RFR(XXS): 8244278: Excessive code cache flushes and sweeps
Nils Eliasson
nils.eliasson at oracle.com
Wed May 6 17:12:26 UTC 2020
After posting this I noticed another problem. The sweeper should wake up
regularly, but now it is only awakened when hitting the SweepAggressive
threshold. This is wrong.
I suggest holding of the fix until all the problems have been ironed out.
Best regards,
Nils Eliasson
On 2020-05-06 11:52, Nils Eliasson wrote:
>
>
> On 2020-05-05 20:57, Man Cao wrote:
>> Hi Laurent, Nils,
>>
>> > Using 40mb code cache looks quite small compared to default values
>> (256mb ?).
>> The 40MB code cache size is for -XX:-TieredCompilation, for the
>> DaCapo runs.
>> "java -XX:-TieredCompilation -XX:+PrintFlagsFinal |& grep
>> ReservedCodeCacheSize" shows the default size is 48MB for
>> -TieredCompilation.
>> So 40MB is not particularly small compared to 48MB.
>>
>> The Blaze runs use "-XX:+TieredCompilation" and a Google-default code
>> cache size of 480MB (we have doubled the default size).
>> This actually tests a case that is closer to the OpenJDK default.
>>
>> > Could you run 1 quick experiment with default code cache settings
>> to see if there is no regression in the main use case?
>> Yes, I just launched an experiment running DaCapo at JDK source tip,
>> only with "-Xms4g -Xmx4g" and some logging flags.
>> This is a meaningful experiment as it uses the real OpenJDK default
>> flags, and the most up-to-date source.
>>
>> > Why do you expect code cache usage would increase a lot? The sweeper
>> > still wakes up regularly and cleans the code cache. The code path
>> fixed
>> > is just about sweeping extra aggressively under some circumstances.
>> Some
>> > nmethod might live a little longer, but they will still be cleaned.
>> I found the aggressive sweeping deoptimized a non-trivial number of
>> nmethods, which kept the usage low.
>> After my bugfix, the sweeper only wakes up when the usage reaches
>> (100-StartAggressiveSweepingAt)% of code cache capacity, which
>> default to 90%.
>> This means many nmethods will not be cleaned until there is pressure
>> in code cache usage.
>>
>> > One number you could add to your benchmark numbers is the number of
>> > nmethods reclaimed and code cache usage.

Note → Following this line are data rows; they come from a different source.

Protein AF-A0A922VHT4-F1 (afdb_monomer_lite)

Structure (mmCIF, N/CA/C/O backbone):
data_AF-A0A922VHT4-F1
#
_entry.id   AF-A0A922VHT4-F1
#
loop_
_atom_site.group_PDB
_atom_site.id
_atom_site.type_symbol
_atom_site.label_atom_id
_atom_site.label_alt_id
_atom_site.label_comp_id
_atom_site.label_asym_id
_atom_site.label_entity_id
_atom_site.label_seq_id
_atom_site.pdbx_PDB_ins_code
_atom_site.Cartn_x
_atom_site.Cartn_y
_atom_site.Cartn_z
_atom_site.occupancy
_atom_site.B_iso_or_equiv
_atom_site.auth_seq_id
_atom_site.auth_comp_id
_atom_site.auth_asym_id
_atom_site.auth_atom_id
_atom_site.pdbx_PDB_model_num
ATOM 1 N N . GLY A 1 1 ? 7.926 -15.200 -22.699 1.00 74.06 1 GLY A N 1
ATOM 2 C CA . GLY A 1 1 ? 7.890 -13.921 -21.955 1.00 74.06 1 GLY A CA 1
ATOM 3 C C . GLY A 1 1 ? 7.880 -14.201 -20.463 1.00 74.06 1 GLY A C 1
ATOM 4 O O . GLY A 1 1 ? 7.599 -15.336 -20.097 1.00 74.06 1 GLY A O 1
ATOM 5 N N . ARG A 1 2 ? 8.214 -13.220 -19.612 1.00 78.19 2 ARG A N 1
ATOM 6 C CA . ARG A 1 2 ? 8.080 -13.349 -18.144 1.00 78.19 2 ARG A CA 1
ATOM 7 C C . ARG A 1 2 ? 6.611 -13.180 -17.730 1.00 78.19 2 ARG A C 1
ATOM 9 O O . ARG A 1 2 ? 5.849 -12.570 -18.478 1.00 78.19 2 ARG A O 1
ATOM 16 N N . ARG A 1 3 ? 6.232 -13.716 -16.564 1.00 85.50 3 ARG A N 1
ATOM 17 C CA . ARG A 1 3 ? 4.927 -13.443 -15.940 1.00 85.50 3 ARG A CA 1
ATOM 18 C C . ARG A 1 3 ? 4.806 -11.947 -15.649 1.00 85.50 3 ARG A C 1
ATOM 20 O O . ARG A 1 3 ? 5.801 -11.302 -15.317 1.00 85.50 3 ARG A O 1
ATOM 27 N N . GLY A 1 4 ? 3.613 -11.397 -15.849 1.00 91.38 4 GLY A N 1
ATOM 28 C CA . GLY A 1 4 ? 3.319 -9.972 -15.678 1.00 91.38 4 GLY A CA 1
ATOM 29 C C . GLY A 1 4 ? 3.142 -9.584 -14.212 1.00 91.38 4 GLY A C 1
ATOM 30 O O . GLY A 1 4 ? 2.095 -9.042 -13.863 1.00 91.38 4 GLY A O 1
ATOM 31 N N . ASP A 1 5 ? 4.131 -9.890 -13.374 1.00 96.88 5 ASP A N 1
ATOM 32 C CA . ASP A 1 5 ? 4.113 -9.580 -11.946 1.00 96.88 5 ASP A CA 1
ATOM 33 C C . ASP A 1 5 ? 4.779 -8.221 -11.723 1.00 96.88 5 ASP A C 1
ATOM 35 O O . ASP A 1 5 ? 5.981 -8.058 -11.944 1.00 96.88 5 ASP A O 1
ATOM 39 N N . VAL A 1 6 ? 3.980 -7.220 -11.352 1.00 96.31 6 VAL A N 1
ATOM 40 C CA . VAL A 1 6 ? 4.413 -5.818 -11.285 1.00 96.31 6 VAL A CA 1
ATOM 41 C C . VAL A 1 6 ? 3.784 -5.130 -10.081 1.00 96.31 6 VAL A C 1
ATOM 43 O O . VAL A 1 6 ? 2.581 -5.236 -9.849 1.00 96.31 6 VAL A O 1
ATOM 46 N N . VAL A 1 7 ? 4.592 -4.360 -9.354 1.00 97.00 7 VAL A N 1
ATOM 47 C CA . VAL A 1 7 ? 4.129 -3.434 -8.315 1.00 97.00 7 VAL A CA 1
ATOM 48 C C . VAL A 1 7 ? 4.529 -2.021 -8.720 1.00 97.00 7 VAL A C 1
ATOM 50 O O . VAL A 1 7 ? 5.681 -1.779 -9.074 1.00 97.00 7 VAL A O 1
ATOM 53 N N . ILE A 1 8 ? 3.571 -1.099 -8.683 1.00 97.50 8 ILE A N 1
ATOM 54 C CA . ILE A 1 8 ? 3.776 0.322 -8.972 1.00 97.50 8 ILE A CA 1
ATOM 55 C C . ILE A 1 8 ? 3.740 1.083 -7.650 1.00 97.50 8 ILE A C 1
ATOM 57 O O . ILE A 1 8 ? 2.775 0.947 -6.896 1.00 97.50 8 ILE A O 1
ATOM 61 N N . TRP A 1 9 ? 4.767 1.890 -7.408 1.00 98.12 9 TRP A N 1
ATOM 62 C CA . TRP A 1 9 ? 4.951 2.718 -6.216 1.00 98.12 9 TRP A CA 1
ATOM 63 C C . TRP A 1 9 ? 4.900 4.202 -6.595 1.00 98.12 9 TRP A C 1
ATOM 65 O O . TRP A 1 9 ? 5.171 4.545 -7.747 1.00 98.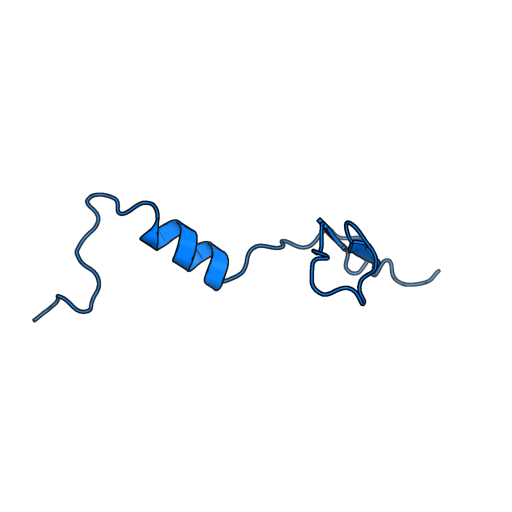12 9 TRP A O 1
ATOM 75 N N . ASP A 1 10 ? 4.550 5.077 -5.654 1.00 97.69 10 ASP A N 1
ATOM 76 C CA . ASP A 1 10 ? 4.550 6.538 -5.847 1.00 97.69 10 ASP A CA 1
ATOM 77 C C . ASP A 1 10 ? 5.907 7.211 -5.551 1.00 97.69 10 ASP A C 1
ATOM 79 O O . ASP A 1 10 ? 6.019 8.435 -5.613 1.00 97.69 10 ASP A O 1
ATOM 83 N N . GLY A 1 11 ? 6.946 6.413 -5.297 1.00 97.50 11 GLY A N 1
ATOM 84 C CA . GLY A 1 11 ? 8.297 6.844 -4.944 1.00 97.50 11 GLY A CA 1
ATOM 85 C C . GLY A 1 11 ? 9.277 5.667 -4.899 1.00 97.50 11 GLY A C 1
ATOM 86 O O . GLY A 1 11 ? 9.009 4.602 -5.466 1.00 97.50 11 GLY A O 1
ATOM 87 N N . ASP A 1 12 ? 10.412 5.847 -4.221 1.00 97.25 12 ASP A N 1
ATOM 88 C CA . ASP A 1 12 ? 11.369 4.763 -3.981 1.00 97.25 12 ASP A CA 1
ATOM 89 C C . ASP A 1 12 ? 10.776 3.760 -2.967 1.00 97.25 12 ASP A C 1
ATOM 91 O O . ASP A 1 12 ? 10.459 4.155 -1.842 1.00 97.25 12 ASP A O 1
ATOM 95 N N . PRO A 1 13 ? 10.614 2.467 -3.310 1.00 96.00 13 PRO A N 1
ATOM 96 C CA . PRO A 1 13 ? 10.046 1.460 -2.409 1.00 96.00 13 PRO A CA 1
ATOM 97 C C . PRO A 1 13 ? 10.868 1.203 -1.135 1.00 96.00 13 PRO A C 1
ATOM 99 O O . PRO A 1 13 ? 10.398 0.496 -0.244 1.00 96.00 13 PRO A O 1
ATOM 102 N N . LEU A 1 14 ? 12.095 1.722 -1.047 1.00 96.44 14 LEU A N 1
ATOM 103 C CA . LEU A 1 14 ? 12.938 1.643 0.145 1.00 96.44 14 LEU A CA 1
ATOM 104 C C . LEU A 1 14 ? 12.765 2.848 1.082 1.00 96.44 14 LEU A C 1
ATOM 106 O O . LEU A 1 14 ? 13.295 2.837 2.194 1.00 96.44 14 LEU A O 1
ATOM 110 N N . GLU A 1 15 ? 12.003 3.865 0.676 1.00 97.44 15 GLU A N 1
ATOM 111 C CA . GLU A 1 15 ? 11.631 4.990 1.529 1.00 97.44 15 GLU A CA 1
ATOM 11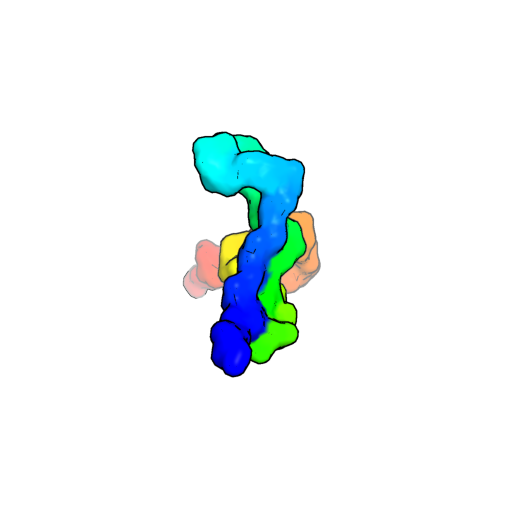2 C C . GLU A 1 15 ? 10.356 4.694 2.333 1.00 97.44 15 GLU A C 1
ATOM 114 O O . GLU A 1 15 ? 9.364 4.178 1.824 1.00 97.44 15 GLU A O 1
ATOM 119 N N . LEU A 1 16 ? 10.354 5.070 3.617 1.00 95.31 16 LEU A N 1
ATOM 120 C CA . LEU A 1 16 ? 9.265 4.757 4.557 1.00 95.31 16 LEU A CA 1
ATOM 121 C C . LEU A 1 16 ? 7.911 5.384 4.196 1.00 95.31 16 LEU A C 1
ATOM 123 O O . LEU A 1 16 ? 6.874 4.877 4.618 1.00 95.31 16 LEU A O 1
ATOM 127 N N . GLY A 1 17 ? 7.923 6.516 3.489 1.00 96.81 17 GLY A N 1
ATOM 128 C CA . GLY A 1 17 ? 6.709 7.238 3.108 1.00 96.81 17 GLY A CA 1
ATOM 129 C C . GLY A 1 17 ? 6.048 6.711 1.838 1.00 96.81 17 GLY A C 1
ATOM 130 O O . GLY A 1 17 ? 4.924 7.110 1.543 1.00 96.81 17 GLY A O 1
ATOM 131 N N . THR A 1 18 ? 6.728 5.835 1.102 1.00 97.00 18 THR A N 1
ATOM 132 C CA . THR A 1 18 ? 6.279 5.369 -0.206 1.00 97.00 18 THR A CA 1
ATOM 133 C C . THR A 1 18 ? 5.150 4.356 -0.065 1.00 97.00 18 THR A C 1
ATOM 135 O O . THR A 1 18 ? 5.207 3.425 0.743 1.00 97.00 18 THR A O 1
ATOM 138 N N . ALA A 1 19 ? 4.120 4.509 -0.892 1.00 96.50 19 ALA A N 1
ATOM 139 C CA . ALA A 1 19 ? 2.959 3.639 -0.920 1.00 96.50 19 ALA A CA 1
ATOM 140 C C . ALA A 1 19 ? 2.833 2.885 -2.251 1.00 96.50 19 ALA A C 1
ATOM 142 O O . ALA A 1 19 ? 3.243 3.330 -3.325 1.00 96.50 19 ALA A O 1
ATOM 143 N N . VAL A 1 20 ? 2.203 1.712 -2.181 1.00 97.00 20 VAL A N 1
ATOM 144 C CA . VAL A 1 20 ? 1.822 0.947 -3.372 1.00 97.00 20 VAL A CA 1
ATOM 145 C C . VAL A 1 20 ? 0.602 1.595 -4.026 1.00 97.00 20 VAL A C 1
ATOM 147 O O . VAL A 1 20 ? -0.454 1.717 -3.407 1.00 97.00 20 VAL A O 1
ATOM 150 N N . VAL A 1 21 ? 0.719 1.931 -5.310 1.00 97.75 21 VAL A N 1
ATOM 151 C CA . VAL A 1 21 ? -0.354 2.512 -6.136 1.00 97.75 21 VAL A CA 1
ATOM 152 C C . VAL A 1 21 ? -1.146 1.427 -6.867 1.00 97.75 21 VAL A C 1
ATOM 154 O O . VAL A 1 21 ? -2.363 1.531 -7.028 1.00 97.75 21 VAL A O 1
ATOM 157 N N . SER A 1 22 ? -0.481 0.365 -7.333 1.00 97.75 22 SER A N 1
ATOM 158 C CA . SER A 1 22 ? -1.163 -0.788 -7.938 1.00 97.75 22 SER A CA 1
ATOM 159 C C . SER A 1 22 ? -0.298 -2.045 -7.963 1.00 97.75 22 SER A C 1
ATOM 161 O O . SER A 1 22 ? 0.927 -1.968 -8.007 1.00 97.75 22 SER A O 1
ATOM 163 N N . VAL A 1 23 ? -0.959 -3.204 -7.955 1.00 97.75 23 VAL A N 1
ATOM 164 C CA . VAL A 1 23 ? -0.334 -4.531 -8.035 1.00 97.75 23 VAL A CA 1
ATOM 165 C C . VAL A 1 23 ? -0.967 -5.303 -9.186 1.00 97.75 23 VAL A C 1
ATOM 167 O O . VAL A 1 23 ? -2.193 -5.322 -9.318 1.00 97.75 23 VAL A O 1
ATOM 170 N N . TYR A 1 24 ? -0.136 -5.958 -9.989 1.00 97.75 24 TYR A N 1
ATOM 171 C CA . TYR A 1 24 ? -0.527 -6.897 -11.032 1.00 97.75 24 TYR A CA 1
ATOM 172 C C . TYR A 1 24 ? 0.152 -8.236 -10.761 1.00 97.75 24 TYR A C 1
ATOM 174 O O . TYR A 1 24 ? 1.350 -8.272 -10.487 1.00 97.75 24 TYR A O 1
ATOM 182 N N . VAL A 1 25 ? -0.618 -9.317 -10.840 1.00 96.50 25 VAL A N 1
ATOM 183 C CA . VAL A 1 25 ? -0.123 -10.696 -10.750 1.00 96.50 25 VAL A CA 1
ATOM 184 C C . VAL A 1 25 ? -0.609 -11.423 -11.988 1.00 96.50 25 VAL A C 1
ATOM 186 O O . VAL A 1 25 ? -1.799 -11.360 -12.301 1.00 96.50 25 VAL A O 1
ATOM 189 N N . ASP A 1 26 ? 0.307 -12.040 -12.729 1.00 96.00 26 ASP A N 1
ATOM 190 C CA . ASP A 1 26 ? 0.033 -12.623 -14.046 1.00 96.00 26 ASP A CA 1
ATOM 191 C C . ASP A 1 26 ? -0.689 -11.635 -14.999 1.00 96.00 26 ASP A C 1
ATOM 193 O O . ASP A 1 26 ? -1.529 -12.012 -15.813 1.00 96.00 26 ASP A O 1
ATOM 197 N N . GLY A 1 27 ? -0.377 -10.337 -14.896 1.00 95.44 27 GLY A N 1
ATOM 198 C CA . GLY A 1 27 ? -1.007 -9.270 -15.685 1.00 95.44 27 GLY A CA 1
ATOM 199 C C . GLY A 1 27 ? -2.409 -8.852 -15.217 1.00 95.44 27 GLY A C 1
ATOM 200 O O . GLY A 1 27 ? -2.987 -7.925 -15.781 1.00 95.44 27 GLY A O 1
ATOM 201 N N . VAL A 1 28 ? -2.954 -9.477 -14.170 1.00 96.50 28 VAL A N 1
ATOM 202 C CA . VAL A 1 28 ? -4.270 -9.154 -13.606 1.00 96.50 28 VAL A CA 1
ATOM 203 C C . VAL A 1 28 ? -4.119 -8.215 -12.414 1.00 96.50 28 VAL A C 1
ATOM 205 O O . VAL A 1 28 ? -3.398 -8.514 -11.459 1.00 96.50 28 VAL A O 1
ATOM 208 N N . LYS A 1 29 ? -4.842 -7.090 -12.446 1.00 97.31 29 LYS A N 1
ATOM 209 C CA . LYS A 1 29 ? -4.856 -6.100 -11.363 1.00 97.31 29 LYS A CA 1
ATOM 210 C C . LYS A 1 29 ? -5.438 -6.698 -10.080 1.00 97.31 29 LYS A C 1
ATOM 212 O O . LYS A 1 29 ? -6.555 -7.209 -10.086 1.00 97.31 29 LYS A O 1
ATOM 217 N N . GLN A 1 30 ? -4.705 -6.568 -8.981 1.00 97.56 30 GLN A N 1
ATOM 218 C CA . GLN A 1 30 ? -5.121 -7.008 -7.654 1.00 97.56 30 GLN A CA 1
ATOM 219 C C . GLN A 1 30 ? -5.733 -5.853 -6.855 1.00 97.56 30 GLN A C 1
ATOM 221 O O . GLN A 1 30 ? -5.372 -4.685 -7.026 1.00 97.56 30 GLN A O 1
ATOM 226 N N . SER A 1 31 ? -6.674 -6.183 -5.969 1.00 96.94 31 SER A N 1
ATOM 227 C CA . SER A 1 31 ? -7.234 -5.216 -5.024 1.00 96.94 31 SER A CA 1
ATOM 228 C C . SER A 1 31 ? -6.213 -4.880 -3.938 1.00 96.94 31 SER A C 1
ATOM 230 O O . SER A 1 31 ? -5.583 -5.776 -3.385 1.00 96.94 31 SER A O 1
ATOM 232 N N . LEU A 1 32 ? -6.100 -3.596 -3.590 1.00 96.25 32 LEU A N 1
ATOM 233 C CA . LEU A 1 32 ? -5.341 -3.139 -2.417 1.00 96.25 32 LEU A CA 1
ATOM 234 C C . LEU A 1 32 ? -6.197 -3.117 -1.138 1.00 96.25 32 LEU A C 1
ATOM 236 O O . LEU A 1 32 ? -5.723 -2.709 -0.079 1.00 96.25 32 LEU A O 1
ATOM 240 N N . ALA A 1 33 ? -7.472 -3.515 -1.220 1.00 95.94 33 ALA A N 1
ATOM 241 C CA . ALA A 1 33 ? -8.334 -3.597 -0.050 1.00 95.94 33 ALA A CA 1
ATOM 242 C C . ALA A 1 33 ? -7.830 -4.690 0.898 1.00 95.94 33 ALA A C 1
ATOM 244 O O . ALA A 1 33 ? -7.622 -5.835 0.504 1.00 95.94 33 ALA A O 1
ATOM 245 N N . THR A 1 34 ? -7.669 -4.324 2.165 1.00 94.38 34 THR A N 1
ATOM 246 C CA . THR A 1 34 ? -7.285 -5.243 3.236 1.00 94.38 34 THR A CA 1
ATOM 247 C C . THR A 1 34 ? -8.406 -5.351 4.258 1.00 94.38 34 THR A C 1
ATOM 249 O O . THR A 1 34 ? -9.254 -4.459 4.368 1.00 94.38 34 THR A O 1
ATOM 252 N N . ARG A 1 35 ? -8.363 -6.393 5.091 1.00 93.38 35 ARG A N 1
ATOM 253 C CA . ARG A 1 35 ? -9.268 -6.529 6.240 1.00 93.38 35 ARG A CA 1
ATOM 254 C C . ARG A 1 35 ? -9.230 -5.289 7.140 1.00 93.38 35 ARG A C 1
ATOM 256 O O . ARG A 1 35 ? -10.255 -4.880 7.673 1.00 93.38 35 ARG A O 1
ATOM 263 N N . GLN A 1 36 ? -8.060 -4.680 7.311 1.00 94.00 36 GLN A N 1
ATOM 264 C CA . GLN A 1 36 ? -7.869 -3.460 8.089 1.00 94.00 36 GLN A CA 1
ATOM 265 C C . GLN A 1 36 ? -8.595 -2.277 7.442 1.00 94.00 36 GLN A C 1
ATOM 267 O O . GLN A 1 36 ? -9.313 -1.563 8.136 1.00 94.00 36 GLN A O 1
ATOM 272 N N . SER A 1 37 ? -8.475 -2.097 6.122 1.00 92.38 37 SER A N 1
ATOM 273 C CA . SER A 1 37 ? -9.215 -1.071 5.373 1.00 92.38 37 SER A CA 1
ATOM 274 C C . SER A 1 37 ? -10.732 -1.265 5.491 1.00 92.38 37 SER A C 1
ATOM 276 O O . SER A 1 37 ? -11.473 -0.297 5.657 1.00 92.38 37 SER A O 1
ATOM 278 N N . GLU A 1 38 ? -11.203 -2.512 5.458 1.00 92.50 38 GLU A N 1
ATOM 279 C CA . GLU A 1 38 ? -12.620 -2.852 5.623 1.00 92.50 38 GLU A CA 1
ATOM 280 C C . GLU A 1 38 ? -13.128 -2.588 7.044 1.00 92.50 38 GLU A C 1
ATOM 282 O O . GLU A 1 38 ? -14.205 -2.016 7.219 1.00 92.50 38 GLU A O 1
ATOM 287 N N . LEU A 1 39 ? -12.352 -2.960 8.066 1.00 91.56 39 LEU A N 1
ATOM 288 C CA . LEU A 1 39 ? -12.662 -2.655 9.464 1.00 91.56 39 LEU A CA 1
ATOM 289 C C . LEU A 1 39 ? -12.676 -1.145 9.703 1.00 91.56 39 LEU A C 1
ATOM 291 O O . LEU A 1 39 ? -13.599 -0.632 10.330 1.00 91.56 39 LEU A O 1
ATOM 295 N N . LEU A 1 40 ? -11.702 -0.421 9.153 1.00 91.19 40 LEU A N 1
ATOM 296 C CA . LEU A 1 40 ? -11.649 1.033 9.213 1.00 91.19 40 LEU A CA 1
ATOM 297 C C . LEU A 1 40 ? -12.896 1.655 8.580 1.00 91.19 40 LEU A C 1
ATOM 299 O O . LEU A 1 40 ? -13.511 2.521 9.191 1.00 91.19 40 LEU A O 1
ATOM 303 N N . LYS A 1 41 ? -13.306 1.192 7.392 1.00 90.88 41 LYS A N 1
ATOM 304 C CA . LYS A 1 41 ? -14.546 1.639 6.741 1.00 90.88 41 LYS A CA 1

I expect both to remain
>> the same.
>> The benchmark result htmls already show the code cache usage (Code
>> Cache Used (MB)).
>> You can CTRL-F for "Code Cache" in the browser.
>>
>> There is a significant increase in code cache usage:
>> For DaCapo, up to 13.5MB (for tradesoap) increase for the 40MB
>> ReservedCodeCacheSize.
>> For Blaze, the increase is 33MB-80MB for the
>> 480MB ReservedCodeCacheSize.
>> The code cache usage metric is measure like this (we added an
>> hsperfdata counter for it), at the end of a benchmark run:
>> size_t result = 0;
>> FOR_ALL_ALLOCABLE_HEAPS(heap) {
>> result += (*heap)->allocated_capacity();
>> }
>> _code_cache_used_size->set_value(result);
>>
>> I also looked at the logs, it shows that the bugfix eliminated almost
>> all of the code cache flushes. They also contain the number of
>> nmethods reclaimed.
>> E.g., for tradesoap:
>>
>> Without the fix:
>> Code cache sweeper statistics:
>> Total sweep time: 1902 ms
>> Total number of full sweeps: 23301
>> Total number of flushed methods: 7080 (thereof 7080 C2 methods)
>> Total size of flushed methods: 20468 kB
>> With the fix:
>> Code cache sweeper statistics:
>> Total sweep time: 0 ms
>> Total number of full sweeps: 0
>> Total number of flushed methods: 0 (thereof 0 C2 methods)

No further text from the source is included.